Rose Anna Higashi taught Japanese Literature, English Literature, Poetry and Creative Writing at Evergreen Valley College in San Jose, California, for thirty-five years. Upon retirement, she was commissioned by the Catholic Bishop of San Jose to serve as a Lay Ecclesial Minister. She held this position for nine years as Director of Adult Religious Education at St. Mary of the Immaculate Conception Parish in Los Gatos. She now lives in the ancient Hawaiian village of Kaaawa in rural Oahu with her husband, Wayne Higashi. They hope to celebrate their sixtieth anniversary in 2023. Rose Anna’s poetry journal, Blue Wings, was published by Paulist Press, and many of her lyric poems and haiku can be viewed on her website, myteaplanner.com, co-written with her niece, Kathleen Pedulla. This website also contains Rose Anna’s monthly blog, “Tea and Travels.” Her poems and essays have also appeared in a variety of other publications, including The Avocet, The California Quarterly, Caesura, Poets Online, Agape Review, The Catholic Poetry Room on the Integrated Catholic Life website, and the college English textbooks, Visions Across the Americas and Thresholds.

​**


What to Bring to the Last Days
 
Bring operatic visions
of chain-tongued lions,
lizards, and wolverines
who shore up
the dying tree.
 
Bring music from
the firmament
whose toothy stars
exude a green river  
before the vagabond choir.
 
Bring the reclamation
of toppled bridges
and the gestures 
of scholastic saviors
as yet unborn.
 
Bring blood pooling
in your extremities
as you straddle evil
with no bone left
unturned.

Lisa Vihos

The poems of Lisa Vihos have appeared in many poetry journals, both print and online.
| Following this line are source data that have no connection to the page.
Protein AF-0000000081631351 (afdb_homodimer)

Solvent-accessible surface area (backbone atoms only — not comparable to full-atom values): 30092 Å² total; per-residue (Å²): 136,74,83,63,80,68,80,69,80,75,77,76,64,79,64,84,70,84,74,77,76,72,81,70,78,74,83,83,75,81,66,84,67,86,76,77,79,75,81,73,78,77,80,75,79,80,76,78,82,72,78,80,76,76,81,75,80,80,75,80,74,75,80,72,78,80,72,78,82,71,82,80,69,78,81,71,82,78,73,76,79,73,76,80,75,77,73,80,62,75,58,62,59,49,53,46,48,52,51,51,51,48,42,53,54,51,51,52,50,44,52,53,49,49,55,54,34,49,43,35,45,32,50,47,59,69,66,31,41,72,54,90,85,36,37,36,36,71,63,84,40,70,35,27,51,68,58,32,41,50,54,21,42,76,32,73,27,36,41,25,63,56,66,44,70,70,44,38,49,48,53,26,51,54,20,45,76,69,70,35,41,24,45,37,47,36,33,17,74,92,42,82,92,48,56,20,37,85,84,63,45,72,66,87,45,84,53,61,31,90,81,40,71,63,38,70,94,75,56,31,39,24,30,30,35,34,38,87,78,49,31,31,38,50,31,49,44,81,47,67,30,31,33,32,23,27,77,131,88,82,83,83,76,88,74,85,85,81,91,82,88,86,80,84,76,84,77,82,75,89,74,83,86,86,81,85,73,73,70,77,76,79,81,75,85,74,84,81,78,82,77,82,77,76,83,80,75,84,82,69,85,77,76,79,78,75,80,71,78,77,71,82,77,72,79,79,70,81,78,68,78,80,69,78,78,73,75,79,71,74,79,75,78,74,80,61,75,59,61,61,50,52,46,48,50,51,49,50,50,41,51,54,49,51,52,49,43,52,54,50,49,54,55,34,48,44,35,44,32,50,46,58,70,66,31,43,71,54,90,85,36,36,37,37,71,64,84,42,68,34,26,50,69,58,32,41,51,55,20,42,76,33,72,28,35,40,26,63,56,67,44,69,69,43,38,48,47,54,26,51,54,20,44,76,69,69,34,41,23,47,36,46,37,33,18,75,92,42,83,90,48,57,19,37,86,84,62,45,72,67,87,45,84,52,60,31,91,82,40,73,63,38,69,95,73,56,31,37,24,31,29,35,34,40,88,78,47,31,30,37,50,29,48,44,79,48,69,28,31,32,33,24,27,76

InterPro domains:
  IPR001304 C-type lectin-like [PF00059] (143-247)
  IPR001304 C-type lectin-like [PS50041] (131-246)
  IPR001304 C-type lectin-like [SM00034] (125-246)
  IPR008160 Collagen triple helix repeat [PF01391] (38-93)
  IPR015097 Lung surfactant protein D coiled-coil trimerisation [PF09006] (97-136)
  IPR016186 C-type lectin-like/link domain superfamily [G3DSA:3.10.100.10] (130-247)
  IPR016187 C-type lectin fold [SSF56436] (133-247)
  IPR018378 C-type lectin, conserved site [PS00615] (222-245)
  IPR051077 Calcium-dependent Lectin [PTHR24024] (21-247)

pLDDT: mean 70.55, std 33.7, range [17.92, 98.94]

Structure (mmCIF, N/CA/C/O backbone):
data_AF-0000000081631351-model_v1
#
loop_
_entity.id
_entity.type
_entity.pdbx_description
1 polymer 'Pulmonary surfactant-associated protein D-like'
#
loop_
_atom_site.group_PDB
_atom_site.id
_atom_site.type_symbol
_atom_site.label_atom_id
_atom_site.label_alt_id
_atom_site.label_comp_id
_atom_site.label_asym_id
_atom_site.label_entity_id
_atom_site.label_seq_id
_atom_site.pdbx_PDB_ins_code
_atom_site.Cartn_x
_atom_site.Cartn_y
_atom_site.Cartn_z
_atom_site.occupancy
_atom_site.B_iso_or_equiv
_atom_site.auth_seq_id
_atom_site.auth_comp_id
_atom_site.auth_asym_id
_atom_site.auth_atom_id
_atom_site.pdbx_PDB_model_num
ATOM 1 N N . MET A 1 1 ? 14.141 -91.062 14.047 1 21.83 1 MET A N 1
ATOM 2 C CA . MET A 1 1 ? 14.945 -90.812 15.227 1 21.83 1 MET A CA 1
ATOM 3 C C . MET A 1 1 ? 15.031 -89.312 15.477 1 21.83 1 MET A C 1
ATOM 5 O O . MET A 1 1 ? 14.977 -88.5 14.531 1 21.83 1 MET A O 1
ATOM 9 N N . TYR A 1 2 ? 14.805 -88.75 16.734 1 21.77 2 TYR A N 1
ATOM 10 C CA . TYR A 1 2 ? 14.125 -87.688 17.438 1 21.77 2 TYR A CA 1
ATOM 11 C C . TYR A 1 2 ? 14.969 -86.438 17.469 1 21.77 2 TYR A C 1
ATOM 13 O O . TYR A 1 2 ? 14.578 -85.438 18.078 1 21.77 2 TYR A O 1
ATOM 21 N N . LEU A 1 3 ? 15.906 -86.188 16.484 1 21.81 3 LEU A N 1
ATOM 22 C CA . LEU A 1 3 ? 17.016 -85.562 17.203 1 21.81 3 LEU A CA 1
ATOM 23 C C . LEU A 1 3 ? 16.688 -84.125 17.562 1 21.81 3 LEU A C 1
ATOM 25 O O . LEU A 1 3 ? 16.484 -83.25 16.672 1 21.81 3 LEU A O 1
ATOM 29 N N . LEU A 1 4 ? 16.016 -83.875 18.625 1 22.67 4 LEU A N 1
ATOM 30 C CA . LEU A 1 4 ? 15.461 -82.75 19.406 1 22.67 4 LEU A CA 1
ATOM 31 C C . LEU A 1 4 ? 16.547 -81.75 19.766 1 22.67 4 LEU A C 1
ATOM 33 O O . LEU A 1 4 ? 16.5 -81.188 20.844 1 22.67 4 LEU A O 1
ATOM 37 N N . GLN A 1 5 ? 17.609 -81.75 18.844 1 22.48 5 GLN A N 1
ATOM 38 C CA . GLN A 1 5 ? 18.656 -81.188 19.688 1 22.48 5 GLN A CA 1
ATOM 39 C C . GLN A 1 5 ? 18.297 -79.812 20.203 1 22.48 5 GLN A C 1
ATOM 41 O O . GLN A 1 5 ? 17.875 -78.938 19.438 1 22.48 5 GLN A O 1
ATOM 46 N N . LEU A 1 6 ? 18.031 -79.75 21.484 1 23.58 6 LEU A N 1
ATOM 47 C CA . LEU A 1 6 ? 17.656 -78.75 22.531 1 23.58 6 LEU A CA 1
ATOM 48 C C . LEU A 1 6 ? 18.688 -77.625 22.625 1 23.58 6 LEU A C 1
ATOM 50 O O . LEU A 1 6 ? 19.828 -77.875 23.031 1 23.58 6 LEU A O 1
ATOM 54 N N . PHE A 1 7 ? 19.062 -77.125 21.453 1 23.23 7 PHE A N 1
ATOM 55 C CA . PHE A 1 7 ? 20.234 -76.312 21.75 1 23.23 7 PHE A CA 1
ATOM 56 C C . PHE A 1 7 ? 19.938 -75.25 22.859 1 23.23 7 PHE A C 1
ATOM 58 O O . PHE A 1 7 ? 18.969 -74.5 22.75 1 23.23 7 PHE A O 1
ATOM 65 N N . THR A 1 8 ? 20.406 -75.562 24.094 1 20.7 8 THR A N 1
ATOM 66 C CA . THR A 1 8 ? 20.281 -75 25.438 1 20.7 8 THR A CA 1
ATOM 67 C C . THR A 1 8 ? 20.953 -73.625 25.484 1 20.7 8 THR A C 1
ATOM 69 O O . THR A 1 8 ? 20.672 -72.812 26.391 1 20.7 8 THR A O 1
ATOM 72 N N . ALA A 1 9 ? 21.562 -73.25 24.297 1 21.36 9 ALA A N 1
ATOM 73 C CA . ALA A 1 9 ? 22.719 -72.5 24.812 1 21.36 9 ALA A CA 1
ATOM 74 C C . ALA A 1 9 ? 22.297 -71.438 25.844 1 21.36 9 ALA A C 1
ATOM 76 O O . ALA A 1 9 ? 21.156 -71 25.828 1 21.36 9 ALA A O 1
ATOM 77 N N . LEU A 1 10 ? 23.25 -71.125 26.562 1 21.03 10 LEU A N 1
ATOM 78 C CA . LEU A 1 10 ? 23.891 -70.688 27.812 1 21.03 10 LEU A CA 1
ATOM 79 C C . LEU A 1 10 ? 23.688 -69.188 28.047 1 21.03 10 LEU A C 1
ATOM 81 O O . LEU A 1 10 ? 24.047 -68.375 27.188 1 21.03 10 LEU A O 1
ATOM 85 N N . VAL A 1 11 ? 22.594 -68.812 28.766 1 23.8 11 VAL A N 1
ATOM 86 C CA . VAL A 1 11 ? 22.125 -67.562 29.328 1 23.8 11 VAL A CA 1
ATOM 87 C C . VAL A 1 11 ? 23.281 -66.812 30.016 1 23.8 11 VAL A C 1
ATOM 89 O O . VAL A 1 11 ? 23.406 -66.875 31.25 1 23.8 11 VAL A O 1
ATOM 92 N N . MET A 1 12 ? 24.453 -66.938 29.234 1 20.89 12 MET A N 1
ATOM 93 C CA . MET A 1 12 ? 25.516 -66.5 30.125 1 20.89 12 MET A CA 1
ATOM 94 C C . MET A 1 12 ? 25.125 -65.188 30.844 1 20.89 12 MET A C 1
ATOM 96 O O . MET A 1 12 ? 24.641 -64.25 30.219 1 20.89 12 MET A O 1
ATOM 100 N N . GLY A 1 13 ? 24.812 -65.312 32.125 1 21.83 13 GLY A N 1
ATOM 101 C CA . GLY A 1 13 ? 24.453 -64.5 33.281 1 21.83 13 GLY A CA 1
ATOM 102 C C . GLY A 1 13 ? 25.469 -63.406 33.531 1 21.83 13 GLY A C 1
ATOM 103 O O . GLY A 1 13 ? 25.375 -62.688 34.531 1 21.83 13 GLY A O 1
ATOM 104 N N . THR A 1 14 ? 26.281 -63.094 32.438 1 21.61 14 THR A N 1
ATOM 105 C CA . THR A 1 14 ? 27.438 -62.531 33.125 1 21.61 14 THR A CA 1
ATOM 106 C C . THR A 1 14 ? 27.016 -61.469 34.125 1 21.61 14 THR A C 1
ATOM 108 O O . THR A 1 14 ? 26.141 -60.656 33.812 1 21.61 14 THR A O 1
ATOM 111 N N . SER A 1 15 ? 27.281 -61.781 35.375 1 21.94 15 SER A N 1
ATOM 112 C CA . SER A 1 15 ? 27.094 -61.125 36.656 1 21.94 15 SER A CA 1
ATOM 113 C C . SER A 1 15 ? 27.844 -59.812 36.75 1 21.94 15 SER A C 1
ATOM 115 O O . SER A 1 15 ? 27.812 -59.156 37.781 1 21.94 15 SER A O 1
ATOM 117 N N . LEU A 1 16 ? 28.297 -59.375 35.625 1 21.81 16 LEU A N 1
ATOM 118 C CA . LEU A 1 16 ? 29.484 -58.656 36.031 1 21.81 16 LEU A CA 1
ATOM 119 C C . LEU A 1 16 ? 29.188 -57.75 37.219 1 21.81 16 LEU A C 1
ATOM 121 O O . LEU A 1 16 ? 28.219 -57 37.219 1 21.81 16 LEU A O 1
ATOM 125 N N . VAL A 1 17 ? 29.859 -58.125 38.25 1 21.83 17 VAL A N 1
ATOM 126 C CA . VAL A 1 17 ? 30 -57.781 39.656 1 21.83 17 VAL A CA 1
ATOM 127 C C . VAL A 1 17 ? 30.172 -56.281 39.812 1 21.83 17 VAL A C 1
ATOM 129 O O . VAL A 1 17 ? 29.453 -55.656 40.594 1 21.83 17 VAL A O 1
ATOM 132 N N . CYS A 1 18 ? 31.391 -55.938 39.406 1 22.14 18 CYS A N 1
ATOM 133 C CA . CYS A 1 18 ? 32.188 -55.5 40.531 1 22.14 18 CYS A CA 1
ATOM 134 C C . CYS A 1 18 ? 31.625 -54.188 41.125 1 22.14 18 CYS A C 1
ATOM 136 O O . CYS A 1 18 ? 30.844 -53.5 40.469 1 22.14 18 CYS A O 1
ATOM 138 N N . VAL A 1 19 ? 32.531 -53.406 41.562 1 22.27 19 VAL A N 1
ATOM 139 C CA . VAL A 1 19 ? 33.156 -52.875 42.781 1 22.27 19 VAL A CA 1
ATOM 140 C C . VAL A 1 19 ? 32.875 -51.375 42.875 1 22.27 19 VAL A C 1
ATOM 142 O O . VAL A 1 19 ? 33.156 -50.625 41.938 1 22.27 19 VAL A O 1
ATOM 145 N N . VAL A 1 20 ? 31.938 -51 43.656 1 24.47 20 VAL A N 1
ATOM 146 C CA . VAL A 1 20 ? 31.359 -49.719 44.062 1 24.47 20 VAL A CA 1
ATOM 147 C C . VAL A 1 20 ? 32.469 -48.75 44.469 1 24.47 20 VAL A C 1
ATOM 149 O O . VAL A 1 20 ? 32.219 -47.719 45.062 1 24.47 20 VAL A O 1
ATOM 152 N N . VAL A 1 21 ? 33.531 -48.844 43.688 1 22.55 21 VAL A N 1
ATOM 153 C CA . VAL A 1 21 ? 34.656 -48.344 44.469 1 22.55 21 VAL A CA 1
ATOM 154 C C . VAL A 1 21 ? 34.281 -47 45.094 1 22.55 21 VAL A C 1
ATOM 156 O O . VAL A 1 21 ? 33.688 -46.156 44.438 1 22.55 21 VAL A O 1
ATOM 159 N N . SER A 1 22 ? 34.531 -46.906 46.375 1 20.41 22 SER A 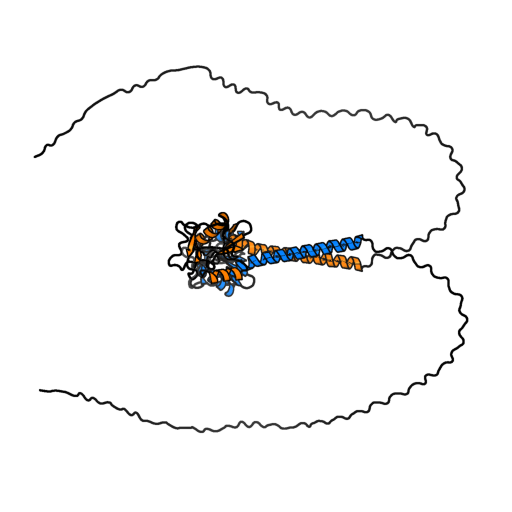N 1
ATOM 160 C CA . SER A 1 22 ? 34.156 -46.156 47.562 1 20.41 22 SER A CA 1
ATOM 161 C C . SER A 1 22 ? 34.656 -44.719 47.469 1 20.41 22 SER A C 1
ATOM 163 O O . SER A 1 22 ? 34 -43.781 47.969 1 20.41 22 SER A O 1
ATOM 165 N N . GLU A 1 23 ? 35.812 -44.469 46.844 1 21.09 23 GLU A N 1
ATOM 166 C CA . GLU A 1 23 ? 36.656 -43.812 47.812 1 21.09 23 GLU A CA 1
ATOM 167 C C . GLU A 1 23 ? 36.281 -42.344 47.969 1 21.09 23 GLU A C 1
ATOM 169 O O . GLU A 1 23 ? 36.125 -41.625 46.969 1 21.09 23 GLU A O 1
ATOM 174 N N . VAL A 1 24 ? 35.75 -41.938 49.094 1 27.8 24 VAL A N 1
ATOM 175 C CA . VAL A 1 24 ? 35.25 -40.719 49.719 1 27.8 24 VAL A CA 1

She has published four chapbooks, and has received two Pushcart Prize nominations and numerous awards from the Wisconsin Fellowship of Poets and the Wisconsin Academy of Sciences, Arts & Letters. She is a founding editor of Stoneboat Literary Journal and the Sheboygan organizer for 100 Thousand Poets for Change. In 2020, she was named the first poet laureate of Sheboyganwhere she hosts the podcast Poetry on Air for Mead Public Library. Her first novel, The Lone Snake: The Story of Sofonisba Anguissola, was released in May, 2022 from Water’s Edge Press.

​**

Reflections of the Living Light                         

                                      "For people rise and set like the sun..."
                                                                                     Hildegard von Bingen, Vision Xl

                                     "I've got the world on a string, sittin' on a rainbow,
                                     Got the string around my finger ..."
                                                                                     as performed by Frank Sinatra
                                                                                     (songwriters Harold Arlen / Ted Koehler)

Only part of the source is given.